I can't stand the new gas cans with no air hole.  They are designed to prevent gas from evaporating but the spout is so short that I spill gas when filling my car.  It also takes forever to pour 5 gallons of gas.  We use the gas discount from our grocery store to fill one vehicle and then fill gas cans up to the 30 gallon limit.  I drilled an air hole in the handle of one can but have to keep it duct taped shut during transport to avoid spillage.  I was able to smash the nossel on another can to remove the stopper from a can that required the nossel to be pushed in to pour.  The original nossel cracked and leaked.  More spilled gas on the garage floor.  Now it can breath a little.  Fortunately, I got an old plastic can, with a long nossel and an air hole from my father in law and an old metal can with a long nossel and an air hole from my dad.  I stopped using two of the new safety cans.


----------



## MasterMech (May 6, 2012)

PA Fire Bug said:


> I can't stand the new gas cans with no air hole. They are designed to prevent gas from evaporating but the spout is so short that I spill gas when filling my car. It also takes forever to pour 5 gallons of gas. We use the gas discount from our grocery store to fill one vehicle and then fill gas cans up to the 30 gallon limit. I drilled an air hole in the handle of one can but have to keep it duct taped shut during transport to avoid spillage. I was able to smash the nossel on another can to remove the stopper from a can that required the nossel to be pushed in to pour. The original nossel cracked and leaked. More spilled gas on the garage floor. Now it can breath a little. Fortunately, I got an old plastic can, with a long nossel and an air hole from my father in law and an old metal can with a long nossel and an air hole from my dad. I stopped using two of the new safety cans.

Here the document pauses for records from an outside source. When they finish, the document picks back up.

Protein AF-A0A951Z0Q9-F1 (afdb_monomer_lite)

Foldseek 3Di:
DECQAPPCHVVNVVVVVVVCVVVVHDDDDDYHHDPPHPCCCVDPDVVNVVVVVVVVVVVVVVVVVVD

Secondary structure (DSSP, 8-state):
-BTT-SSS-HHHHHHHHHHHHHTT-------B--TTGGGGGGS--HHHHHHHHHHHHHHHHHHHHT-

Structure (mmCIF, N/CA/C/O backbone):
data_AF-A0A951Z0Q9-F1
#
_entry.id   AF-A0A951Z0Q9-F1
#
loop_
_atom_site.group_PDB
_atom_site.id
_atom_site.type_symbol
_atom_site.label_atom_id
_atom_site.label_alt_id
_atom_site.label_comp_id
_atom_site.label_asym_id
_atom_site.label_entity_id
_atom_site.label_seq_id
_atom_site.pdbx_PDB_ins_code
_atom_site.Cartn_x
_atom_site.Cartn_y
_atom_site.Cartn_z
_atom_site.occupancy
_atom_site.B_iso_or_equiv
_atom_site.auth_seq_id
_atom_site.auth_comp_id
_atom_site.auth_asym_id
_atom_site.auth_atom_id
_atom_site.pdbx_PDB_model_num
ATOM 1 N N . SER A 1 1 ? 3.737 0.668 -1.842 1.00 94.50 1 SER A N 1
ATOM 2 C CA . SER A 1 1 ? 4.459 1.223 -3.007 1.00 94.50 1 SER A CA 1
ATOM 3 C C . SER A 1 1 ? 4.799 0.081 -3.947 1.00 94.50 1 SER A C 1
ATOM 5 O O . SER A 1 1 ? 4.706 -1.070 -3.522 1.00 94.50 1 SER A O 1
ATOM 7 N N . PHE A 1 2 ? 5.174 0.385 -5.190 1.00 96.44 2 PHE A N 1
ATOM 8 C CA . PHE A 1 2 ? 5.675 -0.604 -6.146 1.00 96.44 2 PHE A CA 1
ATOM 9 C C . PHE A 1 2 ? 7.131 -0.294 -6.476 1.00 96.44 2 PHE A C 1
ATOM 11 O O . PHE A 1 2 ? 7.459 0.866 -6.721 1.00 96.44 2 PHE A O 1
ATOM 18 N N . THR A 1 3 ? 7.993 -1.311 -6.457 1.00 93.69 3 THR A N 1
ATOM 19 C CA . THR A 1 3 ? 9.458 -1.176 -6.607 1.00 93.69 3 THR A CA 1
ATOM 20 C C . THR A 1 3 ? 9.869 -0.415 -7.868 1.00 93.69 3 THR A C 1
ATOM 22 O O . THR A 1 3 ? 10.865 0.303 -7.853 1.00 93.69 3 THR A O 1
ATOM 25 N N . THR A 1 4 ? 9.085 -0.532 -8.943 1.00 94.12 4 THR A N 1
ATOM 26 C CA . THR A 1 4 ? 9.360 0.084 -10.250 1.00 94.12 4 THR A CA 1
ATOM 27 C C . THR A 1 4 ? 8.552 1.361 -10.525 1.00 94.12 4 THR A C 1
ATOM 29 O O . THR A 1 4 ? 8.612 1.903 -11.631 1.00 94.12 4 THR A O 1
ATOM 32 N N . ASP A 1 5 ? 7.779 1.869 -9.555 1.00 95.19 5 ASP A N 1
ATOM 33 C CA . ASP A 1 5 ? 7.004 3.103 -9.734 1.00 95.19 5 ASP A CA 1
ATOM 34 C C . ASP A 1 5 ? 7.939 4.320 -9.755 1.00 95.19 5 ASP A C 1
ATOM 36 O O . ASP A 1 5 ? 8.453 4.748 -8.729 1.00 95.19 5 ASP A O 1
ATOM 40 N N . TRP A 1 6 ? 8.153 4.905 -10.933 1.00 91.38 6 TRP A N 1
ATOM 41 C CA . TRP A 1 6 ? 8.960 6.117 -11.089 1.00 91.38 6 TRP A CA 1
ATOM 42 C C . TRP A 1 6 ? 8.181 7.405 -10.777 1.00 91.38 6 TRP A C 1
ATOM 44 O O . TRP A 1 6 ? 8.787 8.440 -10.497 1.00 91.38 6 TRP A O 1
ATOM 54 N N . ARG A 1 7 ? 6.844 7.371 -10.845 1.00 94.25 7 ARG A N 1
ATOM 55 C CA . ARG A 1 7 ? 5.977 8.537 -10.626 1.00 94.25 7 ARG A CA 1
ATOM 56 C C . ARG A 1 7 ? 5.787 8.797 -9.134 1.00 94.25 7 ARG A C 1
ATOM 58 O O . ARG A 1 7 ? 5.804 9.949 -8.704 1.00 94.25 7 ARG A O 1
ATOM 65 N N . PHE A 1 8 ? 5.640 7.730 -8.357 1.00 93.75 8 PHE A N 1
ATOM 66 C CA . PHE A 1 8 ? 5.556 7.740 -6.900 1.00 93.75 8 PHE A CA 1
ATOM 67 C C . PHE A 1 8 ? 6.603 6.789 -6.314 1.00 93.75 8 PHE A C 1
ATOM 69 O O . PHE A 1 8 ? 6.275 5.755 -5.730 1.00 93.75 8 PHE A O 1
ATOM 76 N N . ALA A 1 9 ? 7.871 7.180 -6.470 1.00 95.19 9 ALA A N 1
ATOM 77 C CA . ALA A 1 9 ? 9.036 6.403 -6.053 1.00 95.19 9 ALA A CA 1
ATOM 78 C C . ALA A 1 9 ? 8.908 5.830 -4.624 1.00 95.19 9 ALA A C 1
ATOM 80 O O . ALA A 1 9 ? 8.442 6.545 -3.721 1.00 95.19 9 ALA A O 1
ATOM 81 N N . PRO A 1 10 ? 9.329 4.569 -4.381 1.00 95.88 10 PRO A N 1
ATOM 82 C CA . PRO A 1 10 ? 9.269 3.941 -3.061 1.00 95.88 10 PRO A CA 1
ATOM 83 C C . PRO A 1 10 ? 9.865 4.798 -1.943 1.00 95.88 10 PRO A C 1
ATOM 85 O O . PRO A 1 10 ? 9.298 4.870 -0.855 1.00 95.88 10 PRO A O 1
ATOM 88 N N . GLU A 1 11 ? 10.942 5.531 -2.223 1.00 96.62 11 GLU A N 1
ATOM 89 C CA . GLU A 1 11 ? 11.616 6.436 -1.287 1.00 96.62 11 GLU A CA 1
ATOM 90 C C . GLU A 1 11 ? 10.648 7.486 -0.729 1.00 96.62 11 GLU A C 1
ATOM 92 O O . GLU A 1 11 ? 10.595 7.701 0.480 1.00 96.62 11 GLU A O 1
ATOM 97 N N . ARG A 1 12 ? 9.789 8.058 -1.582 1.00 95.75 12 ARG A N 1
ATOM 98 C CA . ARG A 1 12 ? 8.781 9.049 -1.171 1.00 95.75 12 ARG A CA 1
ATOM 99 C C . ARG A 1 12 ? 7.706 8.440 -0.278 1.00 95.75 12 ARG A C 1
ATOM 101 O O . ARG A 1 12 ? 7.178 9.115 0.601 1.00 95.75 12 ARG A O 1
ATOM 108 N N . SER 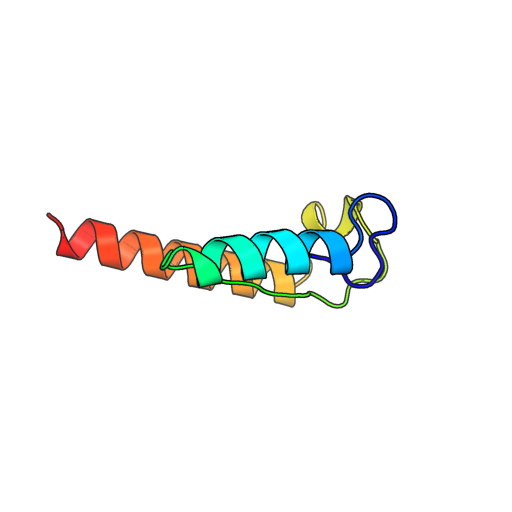A 1 13 ? 7.380 7.164 -0.483 1.00 96.44 13 SER A N 1
ATOM 109 C CA . SER A 1 13 ? 6.467 6.445 0.410 1.00 96.44 13 SER A CA 1
ATOM 110 C C . SER A 1 13 ? 7.119 6.157 1.766 1.00 96.44 13 SER A C 1
ATOM 112 O O . SER A 1 13 ? 6.452 6.292 2.793 1.00 96.44 13 SER A O 1
ATOM 114 N N . ARG A 1 14 ? 8.413 5.805 1.789 1.00 97.06 14 ARG A N 1
ATOM 115 C CA . ARG A 1 14 ? 9.171 5.579 3.032 1.00 97.06 14 ARG A CA 1
ATOM 116 C C . ARG A 1 14 ? 9.253 6.853 3.873 1.00 97.06 14 ARG A C 1
ATOM 118 O O . ARG A 1 14 ? 8.938 6.784 5.055 1.00 97.06 14 ARG A O 1
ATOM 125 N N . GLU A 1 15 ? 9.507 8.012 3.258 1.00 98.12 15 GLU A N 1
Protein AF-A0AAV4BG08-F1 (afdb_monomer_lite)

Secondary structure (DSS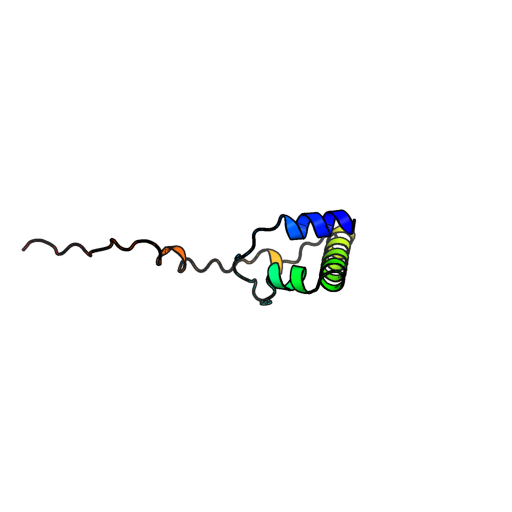P, 8-state):
-HHHHHHHHHHSPSSPPP-TT---HHHHHHTHHHHHHHHHHHHHHHHHH----GGGG-----TTGGGSS-TT----PPP-

Organism: NCBI:txid259542

Structure (mmCIF, N/CA/C/O backbone):
data_AF-A0AAV4BG08-F1
#
_entry.id   AF-A0AAV4BG08-F1
#
loop_
_atom_site.group_PDB
_atom_site.id
_atom_site.type_symbol
_atom_site.label_atom_id
_atom_site.label_alt_id
_atom_site.label_comp_id
_atom_site.label_asym_id
_atom_site.label_entity_id
_atom_site.label_seq_id
_atom_site.pdbx_PDB_ins_code
_atom_site.Cartn_x
_atom_site.Cartn_y
_atom_site.Cartn_z
_atom_site.occupancy
_atom_site.B_iso_or_equiv
_atom_site.auth_seq_id
_atom_site.auth_comp_id
_atom_site.auth_asym_id
_atom_site.auth_atom_id
_atom_site.pdbx_PDB_model_num
ATOM 1 N N . MET A 1 1 ? -0.429 -14.471 4.438 1.00 63.31 1 MET A N 1
ATOM 2 C CA . MET A 1 1 ? -0.209 -13.282 3.591 1.00 63.31 1 MET A CA 1
ATOM 3 C C . MET A 1 1 ? -1.238 -12.176 3.827 1.00 63.31 1 MET A C 1
ATOM 5 O O . MET A 1 1 ? -0.816 -11.096 4.205 1.00 63.31 1 MET A O 1
ATOM 9 N N . LYS A 1 2 ? -2.562 -12.400 3.696 1.00 73.12 2 LYS A N 1
ATOM 10 C CA . LYS A 1 2 ? -3.566 -11.331 3.933 1.00 73.12 2 LYS A CA 1
ATOM 11 C C . LYS A 1 2 ? -3.510 -10.730 5.350 1.00 73.12 2 LYS A C 1
ATOM 13 O O . LYS A 1 2 ? -3.478 -9.510 5.477 1.00 73.12 2 LYS A O 1
ATOM 18 N N . ASP A 1 3 ? -3.392 -11.558 6.389 1.00 78.62 3 ASP A N 1
ATOM 19 C CA . ASP A 1 3 ? -3.258 -11.089 7.780 1.00 78.62 3 ASP A CA 1
ATOM 20 C C . ASP A 1 3 ? -1.983 -10.264 8.027 1.00 78.62 3 ASP A C 1
ATOM 22 O O . ASP A 1 3 ? -1.997 -9.287 8.771 1.00 78.62 3 ASP A O 1
ATOM 26 N N . GLU A 1 4 ? -0.874 -10.617 7.371 1.00 80.75 4 GLU A N 1
ATOM 27 C CA . GLU A 1 4 ? 0.396 -9.886 7.482 1.00 80.75 4 GLU A CA 1
ATOM 28 C C . GLU A 1 4 ? 0.306 -8.522 6.801 1.00 80.75 4 GLU A C 1
ATOM 30 O O . GLU A 1 4 ? 0.784 -7.531 7.351 1.00 80.75 4 GLU A O 1
ATOM 35 N N . VAL A 1 5 ? -0.348 -8.453 5.636 1.00 80.19 5 VAL A N 1
ATOM 36 C CA . VAL A 1 5 ? -0.606 -7.194 4.924 1.00 80.19 5 VAL A CA 1
ATOM 37 C C . VAL A 1 5 ? -1.535 -6.305 5.747 1.00 80.19 5 VAL A C 1
ATOM 39 O O . VAL A 1 5 ? -1.264 -5.117 5.905 1.00 80.19 5 VAL A O 1
ATOM 42 N N . GLN A 1 6 ? -2.578 -6.871 6.355 1.00 81.19 6 GLN A N 1
ATOM 43 C CA . GLN A 1 6 ? -3.480 -6.129 7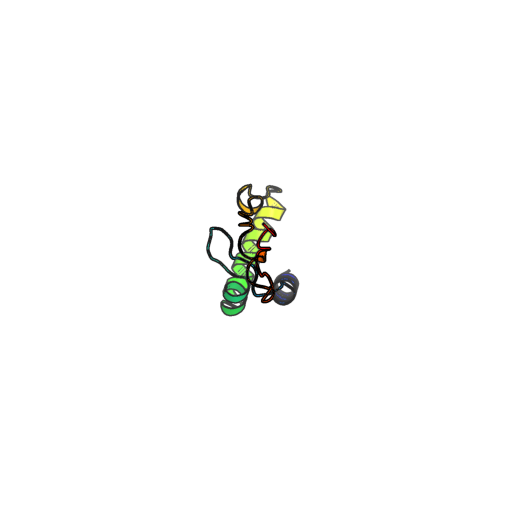.233 1.00 81.19 6 GLN A CA 1
ATOM 44 C C . GLN A 1 6 ? -2.758 -5.597 8.482 1.00 81.19 6 GLN A C 1
ATOM 46 O O . GLN A 1 6 ? -2.925 -4.432 8.849 1.00 81.19 6 GLN A O 1
ATOM 51 N N . ALA A 1 7 ? -1.916 -6.416 9.117 1.00 83.12 7 ALA A N 1
ATOM 52 C CA . ALA A 1 7 ? -1.094 -5.990 10.246 1.00 83.12 7 ALA A CA 1
ATOM 53 C C . ALA A 1 7 ? -0.064 -4.922 9.840 1.00 83.12 7 ALA A C 1
ATOM 55 O O . ALA A 1 7 ? 0.180 -3.980 10.597 1.00 83.12 7 ALA A O 1
ATOM 56 N N . ALA A 1 8 ? 0.518 -5.035 8.643 1.00 82.56 8 ALA A N 1
ATOM 57 C CA . ALA A 1 8 ? 1.445 -4.052 8.099 1.00 82.56 8 ALA A CA 1
ATOM 58 C C . ALA A 1 8 ? 0.752 -2.708 7.854 1.00 82.56 8 ALA A C 1
ATOM 60 O O . ALA A 1 8 ? 1.265 -1.696 8.324 1.00 82.56 8 ALA A O 1
ATOM 61 N N . ILE A 1 9 ? -0.428 -2.700 7.221 1.00 81.50 9 ILE A N 1
ATOM 62 C CA . ILE A 1 9 ? -1.232 -1.488 6.990 1.00 81.50 9 ILE A CA 1
ATOM 63 C C . ILE A 1 9 ? -1.550 -0.800 8.321 1.00 81.50 9 ILE A C 1
ATOM 65 O O . ILE A 1 9 ? -1.276 0.386 8.470 1.00 81.50 9 ILE A O 1
ATOM 69 N N . ARG A 1 10 ? -1.991 -1.552 9.337 1.00 80.62 10 ARG A N 1
ATOM 70 C CA . ARG A 1 10 ? -2.263 -1.009 10.683 1.00 80.62 10 ARG A CA 1
ATOM 71 C C . ARG A 1 10 ? -1.024 -0.459 11.395 1.00 80.62 10 ARG A C 1
ATOM 73 O O . ARG A 1 10 ? -1.131 0.386 12.277 1.00 80.62 10 ARG A O 1
ATOM 80 N N . LYS A 1 11 ? 0.166 -0.961 11.053 1.00 82.19 11 LYS A N 1
ATOM 81 C CA . LYS A 1 11 ? 1.447 -0.500 11.609 1.00 82.19 11 LYS A CA 1
ATOM 82 C C . LYS A 1 11 ? 2.015 0.704 10.847 1.00 82.19 11 LYS A C 1
ATOM 84 O O . LYS A 1 11 ? 2.940 1.359 11.340 1.00 82.19 11 LYS A O 1
ATOM 89 N N . MET A 1 12 ? 1.508 1.004 9.650 1.00 78.56 12 MET A N 1
ATOM 90 C CA . MET A 1 12 ? 1.944 2.162 8.876 1.00 78.56 12 MET A CA 1
ATOM 91 C C . MET A 1 12 ? 1.491 3.452 9.566 1.00 78.56 12 MET A C 1
ATOM 93 O O . MET A 1 12 ? 0.358 3.586 10.008 1.00 78.56 12 MET A O 1
ATOM 97 N N . LYS A 1 13 ? 2.403 4.428 9.668 1.00 73.50 13 LYS A N 1
ATOM 98 C CA . LYS A 1 13 ? 2.071 5.735 10.248 1.00 73.50 13 LYS A CA 1
ATOM 99 C C . LYS A 1 13 ? 1.093 6.477 9.345 1.00 73.50 13 LYS A C 1
ATOM 101 O O . LYS A 1 13 ? 1.375 6.679 8.161 1.00 73.50 13 LYS A O 1
ATOM 106 N N . THR A 1 14 ? 0.011 6.925 9.955 1.00 70.62 14 THR A N 1
ATOM 107 C CA . THR A 1 14 ? -1.027 7.759 9.363 1.00 70.62 14 THR A CA 1
ATOM 108 C C . THR A 1 14 ? -0.551 9.216 9.277 1.00 70.62 14 THR A C 1
ATOM 110 O O . THR A 1 14 ? 0.421 9.605 9.933 1.00 70.62 14 THR A O 1
ATOM 113 N N . GLY A 1 15 ? -1.148 10.020 8.392 1.00 65.12 15 GLY A N 1
ATOM 114 C CA . GLY A 1 15 ? -0.747 11.424 8.194 1.00 65.12 15 GLY A CA 1
ATOM 115 C C . GLY A 1 15 ? 0.555 11.643 7.406 1.00 65.12 15 GLY A C 1
ATOM 116 O O . GLY A 1 15 ? 1.129 12.729 7.452 1.00 65.12 15 GLY A O 1
ATOM 117 N N . LYS A 1 16 ? 1.043 10.630 6.676 1.00 71.75 16 LYS A N 1
ATOM 118 C CA . LYS A 1 16 ? 2.116 10.828 5.689 1.00 71.75 16 LYS A CA 1
ATOM 119 C C . LYS A 1 16 ? 1.594 11.562 4.454 1.00 71.75 16 LYS A C 1
ATOM 121 O O . LYS A 1 16 ? 0.435 11.402 4.082 1.00 71.75 16 LYS A O 1
ATOM 126 N N . ALA A 1 17 ? 2.484 12.311 3.802 1.00 69.19 17 ALA A N 1
ATOM 127 C CA . ALA A 1 17 ? 2.204 12.917 2.509 1.00 69.19 17 ALA A CA 1
ATOM 128 C C . ALA A 1 17 ? 1.820 11.832 1.496 1.00 69.19 17 ALA A C 1
ATOM 130 O O . ALA A 1 17 ? 2.520 10.828 1.341 1.00 69.19 17 ALA A O 1
ATOM 131 N N . THR A 1 18 ? 0.689 12.041 0.837 1.00 72.00 18 THR A N 1
ATOM 132 C CA . THR A 1 18 ? 0.206 11.200 -0.248 1.00 72.00 18 THR A CA 1
ATOM 133 C C . THR A 1 18 ? 1.168 11.261 -1.429 1.00 72.00 18 THR A C 1
ATOM 135 O O . THR A 1 18 ? 1.702 12.325 -1.745 1.00 72.00 18 THR A O 1
ATOM 138 N N . GLY A 1 19 ? 1.404 10.115 -2.075 1.00 67.38 19 GLY A N 1
ATOM 139 C CA . GLY A 1 19 ? 2.156 10.066 -3.331 1.00 67.38 19 GLY A CA 1
ATOM 140 C C . GLY A 1 19 ? 1.445 10.833 -4.451 1.00 67.38 19 GLY A C 1
ATOM 141 O O . GLY A 1 19 ? 0.351 11.368 -4.256 1.00 67.38 19 GLY A O 1
ATOM 142 N N . SER A 1 20 ? 2.036 10.856 -5.647 1.00 68.50 20 SER A N 1
ATOM 143 C CA . SER A 1 20 ? 1.419 11.444 -6.851 1.00 68.50 20 SER A CA 1
ATOM 144 C C . SER A 1 20 ? 0.017 10.909 -7.142 1.00 68.50 20 SER A C 1
ATOM 146 O O . SER A 1 20 ? -0.795 11.632 -7.713 1.00 68.50 20 SER A O 1
ATOM 148 N N . ASP A 1 21 ? -0.275 9.686 -6.704 1.00 72.50 21 ASP A N 1
ATOM 149 C CA . ASP A 1 21 ? -1.563 9.014 -6.885 1.00 72.50 21 ASP A CA 1
ATOM 150 C C . ASP A 1 21 ? -2.658 9.503 -5.926 1.00 72.50 21 ASP A C 1
ATOM 152 O O . ASP A 1 21 ? -3.821 9.142 -6.079 1.00 72.50 21 ASP A O 1
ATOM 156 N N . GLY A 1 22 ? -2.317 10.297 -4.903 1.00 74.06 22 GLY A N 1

 Couple things you needs to see PAFireBug:

https://www.hearth.com/talk/threads/went-to-get-a-new-gas-can-for-chainsaw-gas.86478/


----------



## PA Fire Bug (May 7, 2012)

I wish that I would've watched the first video before I modified my new can.  It is exactly like the one in the video but without the white extender.  The fact that the threads don't match is very aggravating.  I have about four different caps that are not interchangeable.  The second video reminded me of Tool Time.  Looks like a much better design. Thank you.


----------



## Realstone (May 8, 2012)

Non venting Jerry cans? I'd like to vent here. Can't stand government 'nanny state' intervention. Safety & environmentalism to the nth degree. The cost of bureaucracy and loss of production must be far outstripping any realized gains.

I feel better now, thank you.


----------